Dataset excerpts
────────────────────

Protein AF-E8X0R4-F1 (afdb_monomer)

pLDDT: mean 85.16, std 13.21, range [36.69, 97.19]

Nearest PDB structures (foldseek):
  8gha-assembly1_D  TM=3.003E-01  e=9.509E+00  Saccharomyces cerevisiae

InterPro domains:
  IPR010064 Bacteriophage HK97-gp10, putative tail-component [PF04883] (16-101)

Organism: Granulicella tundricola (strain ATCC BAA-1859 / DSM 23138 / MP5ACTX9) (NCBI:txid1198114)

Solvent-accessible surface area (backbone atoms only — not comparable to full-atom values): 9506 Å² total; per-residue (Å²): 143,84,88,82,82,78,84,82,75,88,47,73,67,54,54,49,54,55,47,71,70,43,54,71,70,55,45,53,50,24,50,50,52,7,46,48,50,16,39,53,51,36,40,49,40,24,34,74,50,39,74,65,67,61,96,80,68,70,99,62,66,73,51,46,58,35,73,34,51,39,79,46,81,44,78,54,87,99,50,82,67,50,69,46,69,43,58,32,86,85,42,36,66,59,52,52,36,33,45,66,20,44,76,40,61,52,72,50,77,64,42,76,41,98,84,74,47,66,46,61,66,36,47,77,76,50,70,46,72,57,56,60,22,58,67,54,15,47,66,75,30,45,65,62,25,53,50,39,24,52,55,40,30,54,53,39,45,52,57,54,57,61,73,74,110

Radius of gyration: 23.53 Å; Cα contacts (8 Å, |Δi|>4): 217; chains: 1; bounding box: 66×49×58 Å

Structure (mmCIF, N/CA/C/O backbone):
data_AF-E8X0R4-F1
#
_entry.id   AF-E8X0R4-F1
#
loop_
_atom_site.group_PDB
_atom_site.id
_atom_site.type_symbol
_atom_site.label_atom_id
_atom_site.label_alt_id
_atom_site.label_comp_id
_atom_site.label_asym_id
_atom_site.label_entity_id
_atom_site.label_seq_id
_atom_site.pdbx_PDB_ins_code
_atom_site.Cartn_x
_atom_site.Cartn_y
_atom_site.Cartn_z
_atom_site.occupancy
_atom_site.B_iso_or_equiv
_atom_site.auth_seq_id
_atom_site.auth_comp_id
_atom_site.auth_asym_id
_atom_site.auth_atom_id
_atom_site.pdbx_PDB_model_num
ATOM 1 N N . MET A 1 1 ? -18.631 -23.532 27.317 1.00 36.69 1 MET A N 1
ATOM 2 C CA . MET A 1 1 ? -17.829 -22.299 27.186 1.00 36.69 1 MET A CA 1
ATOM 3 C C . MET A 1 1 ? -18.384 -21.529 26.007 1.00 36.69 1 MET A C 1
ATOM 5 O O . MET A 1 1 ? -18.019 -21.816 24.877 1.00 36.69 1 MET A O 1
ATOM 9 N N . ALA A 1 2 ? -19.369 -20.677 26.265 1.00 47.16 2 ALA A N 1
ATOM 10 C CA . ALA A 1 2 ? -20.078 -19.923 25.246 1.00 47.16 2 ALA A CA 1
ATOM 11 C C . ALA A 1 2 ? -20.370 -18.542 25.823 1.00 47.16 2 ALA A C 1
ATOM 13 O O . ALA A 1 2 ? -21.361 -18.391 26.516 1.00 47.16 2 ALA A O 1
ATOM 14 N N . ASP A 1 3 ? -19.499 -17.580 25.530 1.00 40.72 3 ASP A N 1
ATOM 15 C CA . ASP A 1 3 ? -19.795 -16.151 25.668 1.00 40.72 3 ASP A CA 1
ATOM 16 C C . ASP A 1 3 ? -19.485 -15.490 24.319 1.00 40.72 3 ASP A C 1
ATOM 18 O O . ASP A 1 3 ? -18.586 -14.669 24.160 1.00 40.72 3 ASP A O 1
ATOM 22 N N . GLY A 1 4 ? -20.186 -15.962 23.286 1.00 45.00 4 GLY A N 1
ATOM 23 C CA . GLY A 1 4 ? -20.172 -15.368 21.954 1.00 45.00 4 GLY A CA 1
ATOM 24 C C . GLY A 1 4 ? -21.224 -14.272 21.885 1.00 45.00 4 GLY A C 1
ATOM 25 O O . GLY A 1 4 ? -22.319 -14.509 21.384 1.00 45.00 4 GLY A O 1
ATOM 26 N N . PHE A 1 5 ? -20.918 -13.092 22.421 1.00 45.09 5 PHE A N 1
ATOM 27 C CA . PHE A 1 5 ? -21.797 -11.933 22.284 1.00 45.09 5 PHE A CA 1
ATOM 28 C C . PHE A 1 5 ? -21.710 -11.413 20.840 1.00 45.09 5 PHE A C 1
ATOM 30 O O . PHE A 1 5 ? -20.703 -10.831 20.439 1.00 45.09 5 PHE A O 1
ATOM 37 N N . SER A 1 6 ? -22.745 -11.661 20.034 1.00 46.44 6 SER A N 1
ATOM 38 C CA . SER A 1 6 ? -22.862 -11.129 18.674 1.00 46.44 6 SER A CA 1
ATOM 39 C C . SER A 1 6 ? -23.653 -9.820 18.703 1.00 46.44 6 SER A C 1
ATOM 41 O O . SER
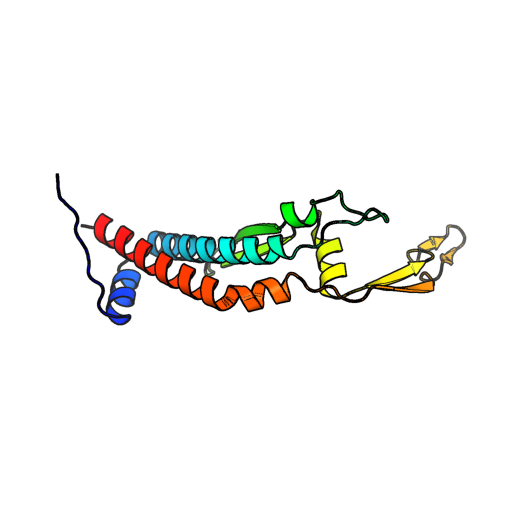 A 1 6 ? -24.872 -9.831 18.875 1.00 46.44 6 SER A O 1
ATOM 43 N N . ALA A 1 7 ? -22.976 -8.683 18.541 1.00 50.62 7 ALA A N 1
ATOM 44 C CA . ALA A 1 7 ? -23.648 -7.416 18.270 1.00 50.62 7 ALA A CA 1
ATOM 45 C C . ALA A 1 7 ? -24.054 -7.386 16.788 1.00 50.62 7 ALA A C 1
ATOM 47 O O . ALA A 1 7 ? -23.233 -7.107 15.914 1.00 50.62 7 ALA A O 1
ATOM 48 N N . ASP A 1 8 ? -25.310 -7.736 16.521 1.00 51.88 8 ASP A N 1
ATOM 49 C CA . ASP A 1 8 ? -25.917 -7.708 15.191 1.00 51.88 8 ASP A CA 1
ATOM 50 C C . ASP A 1 8 ? -26.168 -6.244 14.794 1.00 51.88 8 ASP A C 1
ATOM 52 O O . ASP A 1 8 ? -27.103 -5.610 15.281 1.00 51.88 8 ASP A O 1
ATOM 56 N N . ILE A 1 9 ? -25.267 -5.677 13.990 1.00 56.34 9 ILE A N 1
ATOM 57 C CA . ILE A 1 9 ? -25.360 -4.295 13.510 1.00 56.34 9 ILE A CA 1
ATOM 58 C C . ILE A 1 9 ? -26.260 -4.288 12.276 1.00 56.34 9 ILE A C 1
ATOM 60 O O . ILE A 1 9 ? -25.887 -4.803 11.223 1.00 56.34 9 ILE A O 1
ATOM 64 N N . LYS A 1 10 ? -27.435 -3.672 12.392 1.00 63.91 10 LYS A N 1
ATOM 65 C CA . LYS A 1 10 ? -28.476 -3.668 11.354 1.00 63.91 10 LYS A CA 1
ATOM 66 C C . LYS A 1 10 ? -28.415 -2.444 10.440 1.00 63.91 10 LYS A C 1
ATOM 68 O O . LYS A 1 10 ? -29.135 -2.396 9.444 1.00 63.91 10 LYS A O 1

────────────────────

- _Task details_: Leaving images out, please output every line of the data exactly.

- _Completed exercise_:
Protein AF-E8X0R4-F1 (afdb_monomer)

pLDDT: mean 85.16, std 13.21, range [36.69, 97.19]

Nearest PDB structures (foldseek):
  8gha-assembly1_D  TM=3.003E-01  e=9.509E+00  Saccharomyces cerevisiae

InterPro domains:
  IPR010064 Bacteriophage HK97-gp10, putative tail-component [PF04883] (16-101)

Organism: Granulicella tundricola (strain ATCC BAA-1859 / DSM 23138 / MP5ACTX9) (NCBI:txid1198114)

Solvent-accessible surface area (backbone atoms only — not comparable to full-atom values): 9506 Å² total; per-residue (Å²): 143,84,88,82,82,78,84,82,75,88,47,73,67,54,54,49,54,55,47,71,70,43,54,71,70,55,45,53,50,24,50,50,52,7,46,48,50,16,39,53,51,36,40,49,40,24,34,74,50,39,74,65,67,61,96,80,68,70,99,62,66,73,51,46,58,35,73,34,51,39,79,46,81,44,78,54,87,99,50,82,67,50,69,46,69,43,58,32,86,85,42,36,66,59,52,52,36,33,45,66,20,44,76,40,61,52,72,50,77,64,42,76,41,98,84,74,47,66,46,61,66,36,47,77,76,50,70,46,72,57,56,60,22,58,67,54,15,47,66,75,30,45,65,62,25,53,50,39,24,52,55,40,30,54,53,39,45,52,57,54,57,61,73,74,110

Radius of gyration: 23.53 Å; Cα contacts (8 Å, |Δi|>4): 217; chains: 1; bounding box: 66×49×58 Å

Structure (mmCIF, N/CA/C/O backbone):
data_AF-E8X0R4-F1
#
_entry.id   AF-E8X0R4-F1
#
loop_
_atom_site.group_PDB
_atom_site.id
_atom_site.type_symbol
_atom_site.label_atom_id
_atom_site.label_alt_id
_atom_site.label_comp_id
_atom_site.label_asym_id
_atom_site.label_entity_id
_atom_site.label_seq_id
_atom_site.pdbx_PDB_ins_code
_atom_site.Cartn_x
_atom_site.Cartn_y
_atom_site.Cartn_z
_atom_site.occupancy
_atom_site.B_iso_or_equiv
_atom_site.auth_seq_id
_atom_site.auth_comp_id
_atom_site.auth_asym_id
_atom_site.auth_atom_id
_atom_site.pdbx_PDB_model_num
ATOM 1 N N . MET A 1 1 ? -18.631 -23.532 27.317 1.00 36.69 1 MET A N 1
ATOM 2 C CA . MET A 1 1 ? -17.829 -22.299 27.186 1.00 36.69 1 MET A CA 1
ATOM 3 C C . MET A 1 1 ? -18.384 -21.529 26.007 1.00 36.69 1 MET A C 1
ATOM 5 O O . MET A 1 1 ? -18.019 -21.816 24.877 1.00 36.69 1 MET A O 1
ATOM 9 N N . ALA A 1 2 ? -19.369 -20.677 26.265 1.00 47.16 2 ALA A N 1
ATOM 10 C CA . ALA A 1 2 ? -20.078 -19.923 25.246 1.00 47.16 2 ALA A CA 1
ATOM 11 C C . ALA A 1 2 ? -20.370 -18.542 25.823 1.00 47.16 2 ALA A C 1
ATOM 13 O O . ALA A 1 2 ? -21.361 -18.391 26.516 1.00 47.16 2 ALA A O 1
ATOM 14 N N . ASP A 1 3 ? -19.499 -17.580 25.530 1.00 40.72 3 ASP A N 1
ATOM 15 C CA . ASP A 1 3 ? -19.795 -16.151 25.668 1.00 40.72 3 ASP A CA 1
ATOM 16 C C . ASP A 1 3 ? -19.485 -15.490 24.319 1.00 40.72 3 ASP A C 1
ATOM 18 O O . ASP A 1 3 ? -18.586 -14.669 24.160 1.00 40.72 3 ASP A O 1
ATOM 22 N N . GLY A 1 4 ? -20.186 -15.962 23.286 1.00 45.00 4 GLY A N 1
ATOM 23 C CA . GLY A 1 4 ? -20.172 -15.368 21.954 1.00 45.00 4 GLY A CA 1
ATOM 24 C C . GLY A 1 4 ? -21.224 -14.272 21.885 1.00 45.00 4 GLY A C 1
ATOM 25 O O . GLY A 1 4 ? -22.319 -14.509 21.384 1.00 45.00 4 GLY A O 1
ATOM 26 N N . PHE A 1 5 ? -20.918 -13.092 22.421 1.00 45.09 5 PHE A N 1
ATOM 27 C CA . PHE A 1 5 ? -21.797 -11.933 22.284 1.00 45.09 5 PHE A CA 1
ATOM 28 C C . PHE A 1 5 ? -21.710 -11.413 20.840 1.00 45.09 5 PHE A C 1
ATOM 30 O O . PHE A 1 5 ? -20.703 -10.831 20.439 1.00 45.09 5 PHE A O 1
ATOM 37 N N . SER A 1 6 ? -22.745 -11.661 20.034 1.00 46.44 6 SER A N 1
ATOM 38 C CA . SER A 1 6 ? -22.862 -11.129 18.674 1.00 46.44 6 SER A CA 1
ATOM 39 C C . SER A 1 6 ? -23.653 -9.820 18.703 1.00 46.44 6 SER A C 1
ATOM 41 O O . SER
 A 1 6 ? -24.872 -9.831 18.875 1.00 46.44 6 SER A O 1
ATOM 43 N N . ALA A 1 7 ? -22.976 -8.683 18.541 1.00 50.62 7 ALA A N 1
ATOM 44 C CA . ALA A 1 7 ? -23.648 -7.416 18.270 1.00 50.62 7 ALA A CA 1
ATOM 45 C C . ALA A 1 7 ? -24.054 -7.386 16.788 1.00 50.62 7 ALA A C 1
ATOM 47 O O . ALA A 1 7 ? -23.233 -7.107 15.914 1.00 50.62 7 ALA A O 1
ATOM 48 N N . ASP A 1 8 ? -25.310 -7.736 16.521 1.00 51.88 8 ASP A N 1
ATOM 49 C CA . ASP A 1 8 ? -25.917 -7.708 15.191 1.00 51.88 8 ASP A CA 1
ATOM 50 C C . ASP A 1 8 ? -26.168 -6.244 14.794 1.00 51.88 8 ASP A C 1
ATOM 52 O O . ASP A 1 8 ? -27.103 -5.610 15.281 1.00 51.88 8 ASP A O 1
ATOM 56 N N . ILE A 1 9 ? -25.267 -5.677 13.990 1.00 56.34 9 ILE A N 1
ATOM 57 C CA . ILE A 1 9 ? -25.360 -4.295 13.510 1.00 56.34 9 ILE A CA 1
ATOM 58 C C . ILE A 1 9 ? -26.260 -4.288 12.276 1.00 56.34 9 ILE A C 1
ATOM 60 O O . ILE A 1 9 ? -25.887 -4.803 11.223 1.00 56.34 9 ILE A O 1
ATOM 64 N N . LYS A 1 10 ? -27.435 -3.672 12.392 1.00 63.91 10 LYS A N 1
ATOM 65 C CA . LYS A 1 10 ? -28.476 -3.668 11.354 1.00 63.91 10 LYS A CA 1
ATOM 66 C C . LYS A 1 10 ? -28.415 -2.444 10.440 1.00 63.91 10 LYS A C 1
ATOM 68 O O . LYS A 1 10 ? -29.135 -2.396 9.444 1.00 63.91 10 LYS A O 1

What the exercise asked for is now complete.